Task description -
Find the line with "ATOM 2 C CA" in the records below. Copy it and every line after it, up to and including the line with "ATOM 56 C CA".

Source material -
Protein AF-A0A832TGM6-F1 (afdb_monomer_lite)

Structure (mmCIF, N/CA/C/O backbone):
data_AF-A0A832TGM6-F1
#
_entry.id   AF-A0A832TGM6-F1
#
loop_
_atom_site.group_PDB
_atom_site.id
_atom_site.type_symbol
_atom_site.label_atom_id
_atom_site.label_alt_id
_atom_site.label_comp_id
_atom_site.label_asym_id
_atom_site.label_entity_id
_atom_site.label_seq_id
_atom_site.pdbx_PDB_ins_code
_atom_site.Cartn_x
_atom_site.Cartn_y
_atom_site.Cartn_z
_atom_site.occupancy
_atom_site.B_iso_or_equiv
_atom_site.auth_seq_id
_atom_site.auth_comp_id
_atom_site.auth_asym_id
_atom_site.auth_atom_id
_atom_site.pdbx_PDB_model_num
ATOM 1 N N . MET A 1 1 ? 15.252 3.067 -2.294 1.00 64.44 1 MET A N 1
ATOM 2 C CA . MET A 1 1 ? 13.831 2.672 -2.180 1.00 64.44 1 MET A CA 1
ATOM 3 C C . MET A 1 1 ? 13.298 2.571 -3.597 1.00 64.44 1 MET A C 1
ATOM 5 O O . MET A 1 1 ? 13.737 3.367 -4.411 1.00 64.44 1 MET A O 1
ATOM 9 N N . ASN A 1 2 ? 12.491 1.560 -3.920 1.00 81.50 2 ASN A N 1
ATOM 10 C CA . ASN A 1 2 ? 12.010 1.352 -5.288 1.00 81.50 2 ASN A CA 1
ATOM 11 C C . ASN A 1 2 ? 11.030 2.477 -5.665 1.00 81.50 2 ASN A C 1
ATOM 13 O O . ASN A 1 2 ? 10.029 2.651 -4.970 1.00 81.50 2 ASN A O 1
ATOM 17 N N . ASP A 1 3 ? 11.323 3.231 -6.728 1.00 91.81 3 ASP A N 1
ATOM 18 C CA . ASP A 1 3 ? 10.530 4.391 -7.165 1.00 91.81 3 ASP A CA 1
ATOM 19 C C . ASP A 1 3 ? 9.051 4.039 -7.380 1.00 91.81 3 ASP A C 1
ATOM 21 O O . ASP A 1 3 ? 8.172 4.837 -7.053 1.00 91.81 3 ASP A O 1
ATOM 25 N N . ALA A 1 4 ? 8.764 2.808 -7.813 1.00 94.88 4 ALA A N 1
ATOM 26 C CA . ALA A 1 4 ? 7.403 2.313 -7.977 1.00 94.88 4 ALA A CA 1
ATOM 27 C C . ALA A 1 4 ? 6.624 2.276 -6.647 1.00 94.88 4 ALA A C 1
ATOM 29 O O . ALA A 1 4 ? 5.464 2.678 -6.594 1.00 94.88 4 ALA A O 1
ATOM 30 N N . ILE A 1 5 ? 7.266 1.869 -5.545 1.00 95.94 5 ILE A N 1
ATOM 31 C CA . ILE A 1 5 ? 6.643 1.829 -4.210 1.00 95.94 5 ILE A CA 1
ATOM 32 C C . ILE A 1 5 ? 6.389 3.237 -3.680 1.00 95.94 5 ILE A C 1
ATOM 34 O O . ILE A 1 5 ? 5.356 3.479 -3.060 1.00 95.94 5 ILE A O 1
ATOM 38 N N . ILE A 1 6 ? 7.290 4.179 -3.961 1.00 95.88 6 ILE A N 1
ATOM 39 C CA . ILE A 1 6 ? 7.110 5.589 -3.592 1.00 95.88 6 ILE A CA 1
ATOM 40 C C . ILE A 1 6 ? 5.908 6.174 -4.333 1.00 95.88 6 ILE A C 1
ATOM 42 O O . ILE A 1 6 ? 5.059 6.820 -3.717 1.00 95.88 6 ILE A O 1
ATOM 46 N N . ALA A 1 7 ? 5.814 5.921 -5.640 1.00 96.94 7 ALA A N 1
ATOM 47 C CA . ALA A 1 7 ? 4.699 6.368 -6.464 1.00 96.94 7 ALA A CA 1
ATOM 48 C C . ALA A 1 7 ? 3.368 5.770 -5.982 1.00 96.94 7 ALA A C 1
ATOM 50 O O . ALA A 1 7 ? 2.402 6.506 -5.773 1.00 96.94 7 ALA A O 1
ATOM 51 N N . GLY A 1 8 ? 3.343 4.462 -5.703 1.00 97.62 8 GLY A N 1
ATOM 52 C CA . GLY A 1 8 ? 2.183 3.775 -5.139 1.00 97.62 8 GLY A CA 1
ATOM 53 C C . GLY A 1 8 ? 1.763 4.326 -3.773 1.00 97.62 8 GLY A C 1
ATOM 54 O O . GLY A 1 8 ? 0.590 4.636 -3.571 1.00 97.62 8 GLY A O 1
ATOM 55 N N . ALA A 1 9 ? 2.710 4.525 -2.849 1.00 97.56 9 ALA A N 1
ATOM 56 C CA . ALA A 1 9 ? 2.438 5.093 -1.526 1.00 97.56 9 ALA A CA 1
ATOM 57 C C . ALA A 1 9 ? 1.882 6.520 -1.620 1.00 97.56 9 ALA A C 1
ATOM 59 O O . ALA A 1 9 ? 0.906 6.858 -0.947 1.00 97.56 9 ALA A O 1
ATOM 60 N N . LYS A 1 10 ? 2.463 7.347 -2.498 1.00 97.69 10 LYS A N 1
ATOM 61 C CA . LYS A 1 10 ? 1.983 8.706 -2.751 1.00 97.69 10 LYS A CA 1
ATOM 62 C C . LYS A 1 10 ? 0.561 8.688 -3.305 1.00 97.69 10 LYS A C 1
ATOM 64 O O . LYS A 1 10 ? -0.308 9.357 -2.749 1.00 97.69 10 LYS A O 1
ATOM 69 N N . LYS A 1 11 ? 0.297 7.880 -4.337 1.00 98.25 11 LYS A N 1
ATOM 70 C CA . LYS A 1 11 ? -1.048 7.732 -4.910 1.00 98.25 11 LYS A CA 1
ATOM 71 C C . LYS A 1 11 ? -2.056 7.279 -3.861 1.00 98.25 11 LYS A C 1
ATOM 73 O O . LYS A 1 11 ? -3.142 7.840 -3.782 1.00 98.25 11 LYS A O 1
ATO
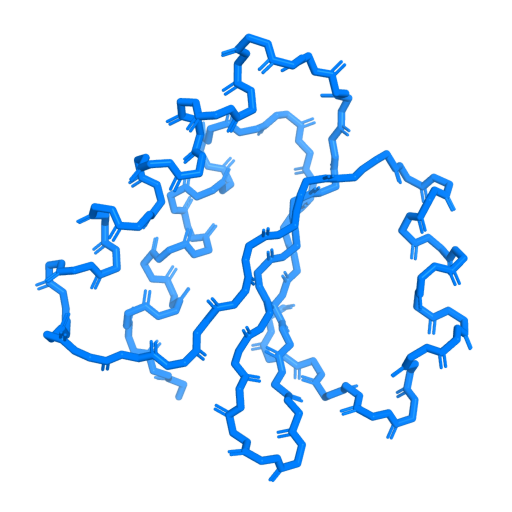M 78 N N . LEU A 1 12 ? -1.688 6.310 -3.027 1.00 97.88 12 LEU A N 1
ATOM 79 C CA . LEU A 1 12 ? -2.550 5.837 -1.951 1.00 97.88 12 LEU A CA 1
ATOM 80 C C . LEU A 1 12 ? -2.876 6.963 -0.962 1.00 97.88 12 LEU A C 1
ATOM 82 O O . LEU A 1 12 ? -4.038 7.125 -0.603 1.00 97.88 12 LEU A O 1
ATOM 86 N N . SER A 1 13 ? -1.889 7.783 -0.586 1.00 97.44 13 SER A N 1
ATOM 87 C CA . SER A 1 13 ? -2.094 8.913 0.331 1.00 97.44 13 SER A CA 1
ATOM 88 C C . SER A 1 13 ? -3.003 10.011 -0.237 1.00 97.44 13 SER A C 1
ATOM 90 O O . SER A 1 13 ? -3.693 10.677 0.523 1.00 97.44 13 SER A O 1
ATOM 92 N N . GLU A 1 14 ? -3.052 10.173 -1.564 1.00 97.38 14 GLU A N 1
ATOM 93 C CA . GLU A 1 14 ? -3.977 11.092 -2.245 1.00 97.38 14 GLU A CA 1
ATOM 94 C C . GLU A 1 14 ? -5.424 10.566 -2.257 1.00 97.38 14 GLU A C 1
ATOM 96 O O . GLU A 1 14 ? -6.368 11.347 -2.371 1.00 97.38 14 GLU A O 1
ATOM 101 N N . LEU A 1 15 ? -5.603 9.243 -2.183 1.00 96.31 15 LEU A N 1
ATOM 102 C CA . LEU A 1 15 ? -6.892 8.566 -2.353 1.00 96.31 15 LEU A CA 1
ATOM 103 C C . LEU A 1 15 ? -7.617 8.267 -1.038 1.00 96.31 15 LEU A C 1
ATOM 105 O O . LEU A 1 15 ? -8.807 7.949 -1.069 1.00 96.31 15 LEU A O 1
ATOM 109 N N . ILE A 1 16 ? -6.921 8.338 0.097 1.00 95.75 16 ILE A N 1
ATOM 110 C CA . ILE A 1 16 ? -7.483 8.023 1.411 1.00 95.75 16 ILE A CA 1
ATOM 111 C C . ILE A 1 16 ? -7.430 9.233 2.335 1.00 95.75 16 ILE A C 1
ATOM 113 O O . ILE A 1 16 ? -6.488 10.020 2.309 1.00 95.75 16 ILE A O 1
ATOM 117 N N . ASN A 1 17 ? -8.412 9.336 3.227 1.00 93.62 17 ASN A N 1
ATOM 118 C CA . ASN A 1 17 ? -8.339 10.251 4.359 1.00 93.62 17 ASN A CA 1
ATOM 119 C C . ASN A 1 17 ? -7.728 9.495 5.545 1.00 93.62 17 ASN A C 1
ATOM 121 O O . ASN A 1 17 ? -8.445 8.908 6.358 1.00 93.62 17 ASN A O 1
ATOM 125 N N . GLY A 1 18 ? -6.400 9.392 5.577 1.00 93.88 18 GLY A N 1
ATOM 126 C CA . GLY A 1 18 ? -5.716 8.511 6.519 1.00 93.88 18 GLY A CA 1
ATOM 127 C C . GLY A 1 18 ? -4.196 8.572 6.451 1.00 93.88 18 GLY A C 1
ATOM 128 O O . GLY A 1 18 ? -3.611 9.507 5.907 1.00 93.88 18 GLY A O 1
ATOM 129 N N . THR A 1 19 ? -3.550 7.564 7.032 1.00 96.44 19 THR A N 1
ATOM 130 C CA . THR A 1 19 ? -2.088 7.421 7.024 1.00 96.44 19 THR A CA 1
ATOM 131 C C . THR A 1 19 ? -1.686 6.291 6.091 1.00 96.44 19 THR A C 1
ATOM 133 O O . THR A 1 19 ? -2.338 5.252 6.066 1.00 96.44 19 THR A O 1
ATOM 136 N N . VAL A 1 20 ? -0.601 6.484 5.347 1.00 97.56 20 VAL A N 1
ATOM 137 C CA . VAL A 1 20 ? 0.026 5.425 4.555 1.00 97.56 20 VAL A CA 1
ATOM 138 C C . VAL A 1 20 ? 1.344 5.052 5.199 1.00 97.56 20 VAL A C 1
ATOM 140 O O . VAL A 1 20 ? 2.141 5.927 5.531 1.00 97.56 20 VAL A O 1
ATOM 143 N N . GLU A 1 21 ? 1.571 3.757 5.347 1.00 96.81 21 GLU A N 1
ATOM 144 C CA . GLU A 1 21 ? 2.854 3.206 5.759 1.00 96.81 21 GLU A CA 1
ATOM 145 C C . GLU A 1 21 ? 3.318 2.178 4.733 1.00 96.81 21 GLU A C 1
ATOM 147 O O . GLU A 1 21 ? 2.501 1.499 4.102 1.00 96.81 21 GLU A O 1
ATOM 152 N N . ALA A 1 22 ? 4.632 2.065 4.556 1.00 96.19 22 ALA A N 1
ATOM 153 C CA . ALA A 1 22 ? 5.204 1.077 3.658 1.00 96.19 22 ALA A CA 1
ATOM 154 C C . ALA A 1 22 ? 6.241 0.223 4.377 1.00 96.19 22 ALA A C 1
ATOM 156 O O . ALA A 1 22 ? 7.082 0.721 5.132 1.00 96.19 22 ALA A O 1
ATOM 157 N N . TYR A 1 23 ? 6.202 -1.070 4.085 1.00 96.12 23 TYR A N 1
ATOM 158 C CA . TYR A 1 23 ? 7.076 -2.073 4.667 1.00 96.12 23 TYR A CA 1
ATOM 159 C C . TYR A 1 23 ? 7.679 -2.965 3.589 1.00 96.12 23 TYR A C 1
ATOM 161 O O . TYR A 1 23 ? 7.168 -3.052 2.472 1.00 96.12 23 TYR A O 1
ATOM 169 N N . VAL A 1 24 ? 8.765 -3.638 3.946 1.00 95.88 24 VAL A N 1
ATOM 170 C CA . VAL A 1 24 ? 9.361 -4.722 3.170 1.00 95.88 24 VAL A CA 1
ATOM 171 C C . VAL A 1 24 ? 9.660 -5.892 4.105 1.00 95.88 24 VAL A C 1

Solution to the problem -
ATOM 2 C CA . MET A 1 1 ? 13.831 2.672 -2.180 1.00 64.44 1 MET A CA 1
ATOM 3 C C . MET A 1 1 ? 13.298 2.571 -3.597 1.00 64.44 1 MET A C 1
ATOM 5 O O . MET A 1 1 ? 13.737 3.367 -4.411 1.00 64.44 1 MET A O 1
ATOM 9 N N . ASN A 1 2 ? 12.491 1.560 -3.920 1.00 81.50 2 ASN A N 1
ATOM 10 C CA . ASN A 1 2 ? 12.010 1.352 -5.288 1.00 81.50 2 ASN A CA 1
ATOM 11 C C . ASN A 1 2 ? 11.030 2.477 -5.665 1.00 81.50 2 ASN A C 1
ATOM 13 O O . ASN A 1 2 ? 10.029 2.651 -4.970 1.00 81.50 2 ASN A O 1
ATOM 17 N N . ASP A 1 3 ? 11.323 3.231 -6.728 1.00 91.81 3 ASP A N 1
ATOM 18 C CA . ASP A 1 3 ? 10.530 4.391 -7.165 1.00 91.81 3 ASP A CA 1
ATOM 19 C C . ASP A 1 3 ? 9.051 4.039 -7.380 1.00 91.81 3 ASP A C 1
ATOM 21 O O . ASP A 1 3 ? 8.172 4.837 -7.053 1.00 91.81 3 ASP A O 1
ATOM 25 N N . ALA A 1 4 ? 8.764 2.808 -7.813 1.00 94.88 4 ALA A N 1
ATOM 26 C CA . ALA A 1 4 ? 7.403 2.313 -7.977 1.00 94.88 4 ALA A CA 1
ATOM 27 C C . ALA A 1 4 ? 6.624 2.276 -6.647 1.00 94.88 4 ALA A C 1
ATOM 29 O O . ALA A 1 4 ? 5.464 2.678 -6.594 1.00 94.88 4 ALA A O 1
ATOM 30 N N . ILE A 1 5 ? 7.266 1.869 -5.545 1.00 95.94 5 ILE A N 1
ATOM 31 C CA . ILE A 1 5 ? 6.643 1.829 -4.210 1.00 95.94 5 ILE A CA 1
ATOM 32 C C . ILE A 1 5 ? 6.389 3.237 -3.680 1.00 95.94 5 ILE A C 1
ATOM 34 O O . ILE A 1 5 ? 5.356 3.479 -3.060 1.00 95.94 5 ILE A O 1
ATOM 38 N N . ILE A 1 6 ? 7.290 4.179 -3.961 1.00 95.88 6 ILE A N 1
ATOM 39 C CA . ILE A 1 6 ? 7.110 5.589 -3.592 1.00 95.88 6 ILE A CA 1
ATOM 40 C C . ILE A 1 6 ? 5.908 6.174 -4.333 1.00 95.88 6 ILE A C 1
ATOM 42 O O . ILE A 1 6 ? 5.059 6.820 -3.717 1.00 95.88 6 ILE A O 1
ATOM 46 N N . ALA A 1 7 ? 5.814 5.921 -5.640 1.00 96.94 7 ALA A N 1
ATOM 47 C CA . ALA A 1 7 ? 4.699 6.368 -6.464 1.00 96.94 7 ALA A CA 1
ATOM 48 C C . ALA A 1 7 ? 3.368 5.770 -5.982 1.00 96.94 7 ALA A C 1
ATOM 50 O O . ALA A 1 7 ? 2.402 6.506 -5.773 1.00 96.94 7 ALA A O 1
ATOM 51 N N . GLY A 1 8 ? 3.343 4.462 -5.703 1.00 97.62 8 GLY A N 1
ATOM 52 C CA . GLY A 1 8 ? 2.183 3.775 -5.139 1.00 97.62 8 GLY A CA 1
ATOM 53 C C . GLY A 1 8 ? 1.763 4.326 -3.773 1.00 97.62 8 GLY A C 1
ATOM 54 O O . GLY A 1 8 ? 0.590 4.636 -3.571 1.00 97.62 8 GLY A O 1
ATOM 55 N N . ALA A 1 9 ? 2.710 4.525 -2.849 1.00 97.56 9 ALA A N 1
ATOM 56 C CA . ALA A 1 9 ? 2.438 5.093 -1.526 1.00 97.56 9 ALA A CA 1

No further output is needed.